4 thoughts on “Prison Abolition Part 1: The Serial Killer Question”
This is a truly risible treatment of the best way to respond to ‘serial killers’. If there are people who will simply keep killing whomever they choose, they must be effectively incapacitated. If you don’t believe in capital punishment – and I don’t – incarceration is the only reasonable response. If you put a serial killer behind bars, you stop them. Nothing else does or is even worth the risk. Prevention is a completely different issue & your solution is a lethally dangerous case of shutting the stable door after the horse has bolted.
“Incarceration does not prevent violence effectively, whether violence from a domestic dispute or from a serial killer.”
This is demonstrably false. Incarceration can and does help prevent domestic violence by giving the victim a chance to put distance between themselves and their abuser. If it does nothing more than prevent the abuser from having access to the victim during the period of incarceration, then at least that person has that time of peace. Simply hoping that hugs and batterer’s programming will change everyone and bring about domestic peace is insanity.

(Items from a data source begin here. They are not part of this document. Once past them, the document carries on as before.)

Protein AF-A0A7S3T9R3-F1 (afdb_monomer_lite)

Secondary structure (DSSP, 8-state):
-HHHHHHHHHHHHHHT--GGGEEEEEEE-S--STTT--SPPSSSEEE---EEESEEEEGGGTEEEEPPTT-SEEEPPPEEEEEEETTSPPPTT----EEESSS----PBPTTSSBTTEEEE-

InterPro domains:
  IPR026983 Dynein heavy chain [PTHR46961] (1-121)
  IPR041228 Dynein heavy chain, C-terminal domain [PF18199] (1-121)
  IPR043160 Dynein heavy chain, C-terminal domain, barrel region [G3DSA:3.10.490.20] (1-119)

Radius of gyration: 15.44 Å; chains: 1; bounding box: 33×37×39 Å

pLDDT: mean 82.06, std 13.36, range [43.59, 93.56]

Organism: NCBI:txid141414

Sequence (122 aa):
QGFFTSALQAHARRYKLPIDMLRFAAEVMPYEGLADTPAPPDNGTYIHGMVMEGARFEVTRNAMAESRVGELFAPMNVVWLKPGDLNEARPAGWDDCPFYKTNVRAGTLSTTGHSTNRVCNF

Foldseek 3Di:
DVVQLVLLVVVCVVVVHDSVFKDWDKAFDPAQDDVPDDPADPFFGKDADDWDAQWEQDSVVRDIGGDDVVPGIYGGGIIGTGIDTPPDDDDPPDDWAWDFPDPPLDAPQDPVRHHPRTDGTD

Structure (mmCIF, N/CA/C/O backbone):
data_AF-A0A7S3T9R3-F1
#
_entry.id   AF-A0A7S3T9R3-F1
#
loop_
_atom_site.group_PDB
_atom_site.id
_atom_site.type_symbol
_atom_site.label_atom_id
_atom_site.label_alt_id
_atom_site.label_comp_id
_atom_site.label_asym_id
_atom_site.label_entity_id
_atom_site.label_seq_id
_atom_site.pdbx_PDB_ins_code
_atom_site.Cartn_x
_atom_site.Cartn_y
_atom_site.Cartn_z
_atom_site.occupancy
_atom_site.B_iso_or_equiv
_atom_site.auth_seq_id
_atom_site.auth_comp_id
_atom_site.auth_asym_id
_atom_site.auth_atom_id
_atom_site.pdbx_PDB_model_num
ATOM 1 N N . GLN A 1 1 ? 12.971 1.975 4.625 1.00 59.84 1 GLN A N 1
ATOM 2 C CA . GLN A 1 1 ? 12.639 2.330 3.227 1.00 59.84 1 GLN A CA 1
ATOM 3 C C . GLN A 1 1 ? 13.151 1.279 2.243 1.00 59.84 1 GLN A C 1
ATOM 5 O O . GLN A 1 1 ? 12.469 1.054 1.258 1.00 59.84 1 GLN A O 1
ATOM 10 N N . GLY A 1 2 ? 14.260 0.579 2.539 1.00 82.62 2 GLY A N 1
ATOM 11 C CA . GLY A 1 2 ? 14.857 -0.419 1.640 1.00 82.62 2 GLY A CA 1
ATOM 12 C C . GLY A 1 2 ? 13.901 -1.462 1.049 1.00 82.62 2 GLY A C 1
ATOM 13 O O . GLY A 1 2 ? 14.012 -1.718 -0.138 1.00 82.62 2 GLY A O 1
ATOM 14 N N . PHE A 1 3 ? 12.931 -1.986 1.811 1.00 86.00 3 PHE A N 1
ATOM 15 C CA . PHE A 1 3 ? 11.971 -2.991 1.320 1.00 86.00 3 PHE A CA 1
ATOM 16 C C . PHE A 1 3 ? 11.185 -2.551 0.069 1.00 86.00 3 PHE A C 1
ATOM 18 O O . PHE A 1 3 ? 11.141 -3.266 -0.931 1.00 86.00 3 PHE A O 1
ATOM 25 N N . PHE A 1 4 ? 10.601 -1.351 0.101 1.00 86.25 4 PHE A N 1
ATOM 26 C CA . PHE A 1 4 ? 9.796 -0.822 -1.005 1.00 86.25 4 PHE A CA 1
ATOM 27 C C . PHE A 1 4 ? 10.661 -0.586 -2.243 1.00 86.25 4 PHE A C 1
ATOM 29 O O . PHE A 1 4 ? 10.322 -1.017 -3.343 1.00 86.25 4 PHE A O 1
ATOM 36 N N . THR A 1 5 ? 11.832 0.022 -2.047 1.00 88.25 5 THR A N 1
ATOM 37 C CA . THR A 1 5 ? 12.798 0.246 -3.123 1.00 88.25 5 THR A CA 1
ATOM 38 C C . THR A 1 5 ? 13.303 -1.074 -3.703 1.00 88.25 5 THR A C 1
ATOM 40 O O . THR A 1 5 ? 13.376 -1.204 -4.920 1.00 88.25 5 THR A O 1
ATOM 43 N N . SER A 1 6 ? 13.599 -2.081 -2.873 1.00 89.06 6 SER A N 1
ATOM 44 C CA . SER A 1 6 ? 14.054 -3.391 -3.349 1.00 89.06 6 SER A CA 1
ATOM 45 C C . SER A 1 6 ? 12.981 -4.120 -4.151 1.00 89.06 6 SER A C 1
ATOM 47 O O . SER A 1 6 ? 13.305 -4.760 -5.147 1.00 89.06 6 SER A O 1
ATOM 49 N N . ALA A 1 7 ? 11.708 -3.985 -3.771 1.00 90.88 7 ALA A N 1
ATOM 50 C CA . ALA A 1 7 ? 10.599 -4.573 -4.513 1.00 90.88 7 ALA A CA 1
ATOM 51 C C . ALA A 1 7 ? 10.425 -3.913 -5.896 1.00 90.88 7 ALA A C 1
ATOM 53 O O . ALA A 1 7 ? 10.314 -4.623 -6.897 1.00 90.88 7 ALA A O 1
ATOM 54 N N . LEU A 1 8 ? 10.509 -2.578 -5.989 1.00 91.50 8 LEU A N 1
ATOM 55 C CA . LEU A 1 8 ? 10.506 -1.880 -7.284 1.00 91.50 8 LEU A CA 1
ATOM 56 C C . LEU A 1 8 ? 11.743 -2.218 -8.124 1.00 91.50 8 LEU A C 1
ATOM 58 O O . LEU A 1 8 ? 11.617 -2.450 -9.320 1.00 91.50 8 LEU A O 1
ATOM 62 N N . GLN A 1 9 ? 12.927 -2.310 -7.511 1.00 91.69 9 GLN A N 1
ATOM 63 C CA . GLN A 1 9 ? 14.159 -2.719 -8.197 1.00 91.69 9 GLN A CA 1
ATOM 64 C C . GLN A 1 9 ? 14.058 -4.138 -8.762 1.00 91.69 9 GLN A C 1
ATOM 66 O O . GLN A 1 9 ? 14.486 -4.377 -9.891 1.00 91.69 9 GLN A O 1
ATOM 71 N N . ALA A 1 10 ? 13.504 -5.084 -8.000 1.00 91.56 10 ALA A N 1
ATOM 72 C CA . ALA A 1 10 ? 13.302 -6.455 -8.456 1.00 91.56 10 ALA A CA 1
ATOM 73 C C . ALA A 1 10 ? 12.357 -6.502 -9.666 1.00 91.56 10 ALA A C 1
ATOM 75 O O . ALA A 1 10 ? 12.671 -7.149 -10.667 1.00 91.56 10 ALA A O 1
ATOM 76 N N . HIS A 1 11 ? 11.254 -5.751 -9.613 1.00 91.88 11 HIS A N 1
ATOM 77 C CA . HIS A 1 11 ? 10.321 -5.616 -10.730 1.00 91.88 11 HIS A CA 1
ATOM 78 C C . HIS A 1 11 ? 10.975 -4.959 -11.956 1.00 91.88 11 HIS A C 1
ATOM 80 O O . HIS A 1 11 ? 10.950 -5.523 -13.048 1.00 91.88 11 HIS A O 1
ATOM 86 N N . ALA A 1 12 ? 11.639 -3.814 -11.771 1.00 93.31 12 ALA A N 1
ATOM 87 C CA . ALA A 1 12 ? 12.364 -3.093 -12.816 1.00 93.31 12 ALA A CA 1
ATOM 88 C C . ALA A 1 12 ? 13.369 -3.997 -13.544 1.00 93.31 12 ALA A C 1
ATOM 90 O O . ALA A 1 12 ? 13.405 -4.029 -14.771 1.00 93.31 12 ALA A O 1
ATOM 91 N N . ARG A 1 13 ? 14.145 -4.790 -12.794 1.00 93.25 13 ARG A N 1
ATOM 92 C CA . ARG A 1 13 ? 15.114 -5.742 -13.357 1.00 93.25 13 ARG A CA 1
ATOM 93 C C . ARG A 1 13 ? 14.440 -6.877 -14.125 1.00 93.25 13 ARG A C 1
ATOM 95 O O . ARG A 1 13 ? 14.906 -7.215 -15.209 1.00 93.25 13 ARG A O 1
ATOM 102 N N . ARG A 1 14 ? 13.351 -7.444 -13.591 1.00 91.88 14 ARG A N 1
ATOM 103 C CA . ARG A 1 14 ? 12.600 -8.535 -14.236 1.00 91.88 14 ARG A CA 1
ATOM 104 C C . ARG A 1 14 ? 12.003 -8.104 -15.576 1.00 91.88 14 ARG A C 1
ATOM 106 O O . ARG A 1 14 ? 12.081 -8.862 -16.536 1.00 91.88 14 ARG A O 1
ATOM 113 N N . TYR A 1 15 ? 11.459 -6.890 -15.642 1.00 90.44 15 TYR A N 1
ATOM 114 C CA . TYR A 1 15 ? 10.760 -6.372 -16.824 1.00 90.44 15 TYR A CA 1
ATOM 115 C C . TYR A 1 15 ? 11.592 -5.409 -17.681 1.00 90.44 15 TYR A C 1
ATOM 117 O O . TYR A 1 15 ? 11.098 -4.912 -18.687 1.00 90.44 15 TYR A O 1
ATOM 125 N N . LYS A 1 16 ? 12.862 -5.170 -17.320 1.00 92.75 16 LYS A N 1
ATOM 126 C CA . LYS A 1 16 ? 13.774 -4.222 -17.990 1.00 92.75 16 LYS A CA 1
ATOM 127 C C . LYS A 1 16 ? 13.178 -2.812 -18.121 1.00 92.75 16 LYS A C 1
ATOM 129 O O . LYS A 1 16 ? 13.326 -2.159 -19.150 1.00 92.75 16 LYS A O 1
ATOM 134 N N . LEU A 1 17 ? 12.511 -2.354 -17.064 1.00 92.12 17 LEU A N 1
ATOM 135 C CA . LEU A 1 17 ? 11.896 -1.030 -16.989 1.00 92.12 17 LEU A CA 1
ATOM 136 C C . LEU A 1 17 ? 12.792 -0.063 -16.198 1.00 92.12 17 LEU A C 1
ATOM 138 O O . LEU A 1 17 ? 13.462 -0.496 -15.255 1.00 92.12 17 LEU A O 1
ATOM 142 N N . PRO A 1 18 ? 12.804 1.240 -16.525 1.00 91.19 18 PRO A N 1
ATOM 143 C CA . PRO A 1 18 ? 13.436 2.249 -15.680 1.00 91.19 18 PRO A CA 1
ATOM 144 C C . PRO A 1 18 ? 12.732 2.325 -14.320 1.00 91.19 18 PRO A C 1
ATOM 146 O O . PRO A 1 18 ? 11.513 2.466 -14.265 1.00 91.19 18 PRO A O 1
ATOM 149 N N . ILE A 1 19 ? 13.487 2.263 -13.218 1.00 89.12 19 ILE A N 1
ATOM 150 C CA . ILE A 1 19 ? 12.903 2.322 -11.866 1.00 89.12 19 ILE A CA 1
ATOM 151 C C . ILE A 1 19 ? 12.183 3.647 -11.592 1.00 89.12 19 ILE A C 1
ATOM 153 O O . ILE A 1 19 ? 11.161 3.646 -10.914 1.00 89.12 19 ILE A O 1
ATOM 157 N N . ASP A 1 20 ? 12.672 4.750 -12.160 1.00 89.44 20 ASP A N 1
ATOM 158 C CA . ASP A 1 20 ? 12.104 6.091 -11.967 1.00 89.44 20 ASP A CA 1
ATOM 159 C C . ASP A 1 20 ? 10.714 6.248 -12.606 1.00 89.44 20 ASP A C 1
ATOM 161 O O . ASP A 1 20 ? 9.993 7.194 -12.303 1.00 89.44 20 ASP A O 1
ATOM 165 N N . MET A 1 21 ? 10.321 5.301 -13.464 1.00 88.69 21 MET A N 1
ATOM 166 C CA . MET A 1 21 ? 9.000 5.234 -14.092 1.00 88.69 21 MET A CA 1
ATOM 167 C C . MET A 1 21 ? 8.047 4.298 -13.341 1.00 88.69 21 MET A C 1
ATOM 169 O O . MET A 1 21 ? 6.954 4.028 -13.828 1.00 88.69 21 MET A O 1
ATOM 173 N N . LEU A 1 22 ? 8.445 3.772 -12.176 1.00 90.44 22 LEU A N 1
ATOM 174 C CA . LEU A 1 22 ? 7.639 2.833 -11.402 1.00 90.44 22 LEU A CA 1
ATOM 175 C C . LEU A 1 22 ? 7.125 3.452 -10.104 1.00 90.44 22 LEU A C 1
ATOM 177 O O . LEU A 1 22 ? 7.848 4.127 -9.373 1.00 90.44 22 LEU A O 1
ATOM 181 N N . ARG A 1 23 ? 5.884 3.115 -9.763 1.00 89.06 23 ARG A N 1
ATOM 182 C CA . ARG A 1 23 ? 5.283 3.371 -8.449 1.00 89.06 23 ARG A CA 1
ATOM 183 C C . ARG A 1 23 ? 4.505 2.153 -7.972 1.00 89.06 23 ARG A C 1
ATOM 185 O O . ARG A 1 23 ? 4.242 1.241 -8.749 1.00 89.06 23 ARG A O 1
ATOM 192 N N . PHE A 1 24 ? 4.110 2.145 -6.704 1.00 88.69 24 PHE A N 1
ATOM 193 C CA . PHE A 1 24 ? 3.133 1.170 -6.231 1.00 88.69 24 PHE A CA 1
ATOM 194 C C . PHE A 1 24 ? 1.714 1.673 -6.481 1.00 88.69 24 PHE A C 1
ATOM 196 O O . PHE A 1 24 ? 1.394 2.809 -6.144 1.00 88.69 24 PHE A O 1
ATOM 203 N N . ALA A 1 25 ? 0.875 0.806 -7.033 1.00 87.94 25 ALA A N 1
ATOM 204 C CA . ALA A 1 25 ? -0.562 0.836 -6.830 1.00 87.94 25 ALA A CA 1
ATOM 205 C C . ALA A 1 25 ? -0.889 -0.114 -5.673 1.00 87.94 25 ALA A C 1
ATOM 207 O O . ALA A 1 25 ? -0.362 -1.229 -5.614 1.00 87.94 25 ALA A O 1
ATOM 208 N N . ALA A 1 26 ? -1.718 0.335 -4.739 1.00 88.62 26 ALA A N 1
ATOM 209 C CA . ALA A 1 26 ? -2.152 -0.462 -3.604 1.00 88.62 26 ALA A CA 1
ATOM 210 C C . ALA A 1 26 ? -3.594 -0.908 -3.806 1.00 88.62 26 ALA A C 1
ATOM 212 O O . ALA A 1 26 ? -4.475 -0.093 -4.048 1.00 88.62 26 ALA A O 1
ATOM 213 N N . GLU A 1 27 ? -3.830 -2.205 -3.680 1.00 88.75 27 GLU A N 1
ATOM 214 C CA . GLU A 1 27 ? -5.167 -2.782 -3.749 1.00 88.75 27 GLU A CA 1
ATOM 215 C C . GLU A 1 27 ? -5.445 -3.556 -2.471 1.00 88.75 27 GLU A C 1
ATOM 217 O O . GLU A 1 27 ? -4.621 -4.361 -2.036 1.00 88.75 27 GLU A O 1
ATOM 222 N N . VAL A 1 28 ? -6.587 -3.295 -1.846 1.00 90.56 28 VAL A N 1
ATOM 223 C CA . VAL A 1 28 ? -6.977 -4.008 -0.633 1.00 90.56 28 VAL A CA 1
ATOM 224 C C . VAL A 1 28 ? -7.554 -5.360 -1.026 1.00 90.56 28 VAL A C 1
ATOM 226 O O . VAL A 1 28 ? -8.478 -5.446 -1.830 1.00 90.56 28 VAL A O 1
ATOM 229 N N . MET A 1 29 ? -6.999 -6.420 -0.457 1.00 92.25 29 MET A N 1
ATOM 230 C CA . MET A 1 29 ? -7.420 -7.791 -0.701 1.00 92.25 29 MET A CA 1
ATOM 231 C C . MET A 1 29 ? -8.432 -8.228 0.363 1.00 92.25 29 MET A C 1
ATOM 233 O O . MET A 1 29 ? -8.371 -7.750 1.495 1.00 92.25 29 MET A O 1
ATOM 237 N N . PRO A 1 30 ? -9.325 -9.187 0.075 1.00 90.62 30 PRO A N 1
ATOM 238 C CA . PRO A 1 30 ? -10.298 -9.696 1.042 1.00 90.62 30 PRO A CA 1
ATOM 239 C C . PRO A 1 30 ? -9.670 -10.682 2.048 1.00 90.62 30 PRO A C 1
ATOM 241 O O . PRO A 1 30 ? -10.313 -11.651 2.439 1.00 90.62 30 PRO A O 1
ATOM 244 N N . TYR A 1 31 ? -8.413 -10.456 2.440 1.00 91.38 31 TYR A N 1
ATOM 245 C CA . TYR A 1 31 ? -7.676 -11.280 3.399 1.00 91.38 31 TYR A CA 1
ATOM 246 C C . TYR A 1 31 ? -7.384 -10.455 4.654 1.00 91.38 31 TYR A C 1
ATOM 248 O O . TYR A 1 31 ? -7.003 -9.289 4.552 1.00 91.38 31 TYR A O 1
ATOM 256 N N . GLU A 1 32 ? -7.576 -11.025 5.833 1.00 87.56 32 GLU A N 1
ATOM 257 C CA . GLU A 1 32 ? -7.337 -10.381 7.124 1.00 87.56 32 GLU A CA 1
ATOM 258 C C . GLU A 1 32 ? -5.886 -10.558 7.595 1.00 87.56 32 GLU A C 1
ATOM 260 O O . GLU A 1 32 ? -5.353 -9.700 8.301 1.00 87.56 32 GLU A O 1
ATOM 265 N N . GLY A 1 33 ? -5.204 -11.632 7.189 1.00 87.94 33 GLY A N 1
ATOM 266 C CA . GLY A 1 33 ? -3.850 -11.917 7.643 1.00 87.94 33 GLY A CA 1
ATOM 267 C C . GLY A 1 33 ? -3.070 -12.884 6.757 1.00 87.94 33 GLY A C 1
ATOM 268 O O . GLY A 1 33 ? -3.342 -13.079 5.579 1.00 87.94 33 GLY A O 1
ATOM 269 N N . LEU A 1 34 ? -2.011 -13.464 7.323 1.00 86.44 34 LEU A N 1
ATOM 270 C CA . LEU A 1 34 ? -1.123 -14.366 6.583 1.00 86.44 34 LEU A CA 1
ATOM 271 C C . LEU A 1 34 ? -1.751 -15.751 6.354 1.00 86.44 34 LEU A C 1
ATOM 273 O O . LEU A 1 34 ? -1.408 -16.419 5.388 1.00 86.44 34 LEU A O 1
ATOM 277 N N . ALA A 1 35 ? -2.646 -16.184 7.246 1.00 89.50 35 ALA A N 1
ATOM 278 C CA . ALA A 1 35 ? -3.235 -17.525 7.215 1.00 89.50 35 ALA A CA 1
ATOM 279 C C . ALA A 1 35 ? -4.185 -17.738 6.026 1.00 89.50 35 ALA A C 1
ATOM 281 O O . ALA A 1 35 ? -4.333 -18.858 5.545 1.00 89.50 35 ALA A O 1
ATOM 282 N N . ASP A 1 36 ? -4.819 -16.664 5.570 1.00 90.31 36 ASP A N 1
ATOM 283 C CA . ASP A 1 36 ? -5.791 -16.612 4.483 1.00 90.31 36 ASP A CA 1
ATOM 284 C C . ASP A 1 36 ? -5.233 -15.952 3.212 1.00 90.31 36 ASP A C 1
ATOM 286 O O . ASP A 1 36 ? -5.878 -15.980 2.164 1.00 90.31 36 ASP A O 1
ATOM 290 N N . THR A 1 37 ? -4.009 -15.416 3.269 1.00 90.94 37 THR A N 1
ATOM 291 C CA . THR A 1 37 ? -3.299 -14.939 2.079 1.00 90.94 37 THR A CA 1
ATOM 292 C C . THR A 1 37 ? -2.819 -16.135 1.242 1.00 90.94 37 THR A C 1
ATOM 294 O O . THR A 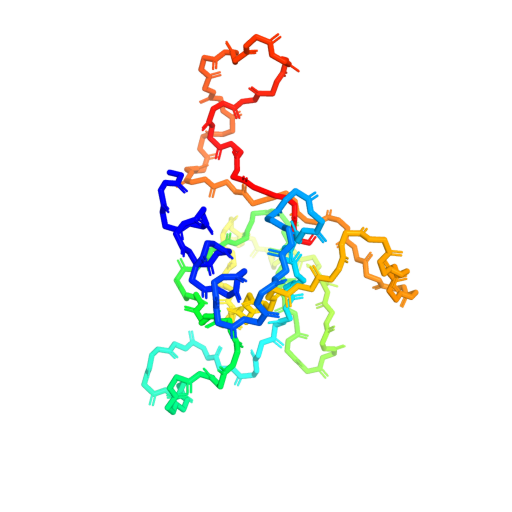1 37 ? -2.192 -17.050 1.783 1.00 90.94 37 THR A O 1
ATOM 297 N N . PRO A 1 38 ? -3.063 -16.147 -0.082 1.00 92.00 38 PRO A N 1
ATOM 298 C CA . PRO A 1 38 ? -2.592 -17.209 -0.965 1.00 92.00 38 PRO A CA 1
ATOM 299 C C . PRO A 1 38 ? -1.063 -17.175 -1.142 1.00 92.00 38 PRO A C 1
ATOM 301 O O . PRO A 1 38 ? -0.338 -16.409 -0.506 1.00 92.00 38 PRO A O 1
ATOM 304 N N . ALA A 1 39 ? -0.556 -18.006 -2.055 1.00 92.00 39 ALA A N 1
ATOM 305 C CA . ALA A 1 39 ? 0.837 -17.931 -2.482 1.00 92.00 39 ALA A CA 1
ATOM 306 C C . ALA A 1 39 ? 1.224 -16.499 -2.932 1.00 92.00 39 ALA A C 1
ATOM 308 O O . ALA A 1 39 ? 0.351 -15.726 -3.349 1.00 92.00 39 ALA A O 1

I don’t particularly care to single out serial killers. Let’s talk about regular ol’ murderers. Maybe that domestic abuser you didn’t want to incarcerate kills their partner. Maybe a gang member shoots a cop. Maybe a cop shoots an unarmed Black woman. Under the current system, these people can be convicted and sentenced to life in prison without the possibility of parole. Guess what? They are effectively incapacitated and unable to easily murder again. That is the point. When you unjustly take lives, you’ve given up the privilege of living in a civilized society. It’s part of the social contract. We should be doing a better job of administering prisons—providing more programming and reentry services, preventing unnecessary pretrial detentions, establishing more alternatives to incarceration and diversion programs, offering restorative justice mediation, etc. But there are some people who need to be incapacitated because of the violence they’ve committed, period. I’d like to see you pitch abolition and your “enlightened” alternative ideas to the victims and families affected by Larry Nassar. Bill Cosby. Dylann Roof. Adam Lanza. If you can convince their victims, then maybe you’re worth listening to. But honestly, anarchy is not a feasible way to have a functional, safe society. It’s laughable on its face.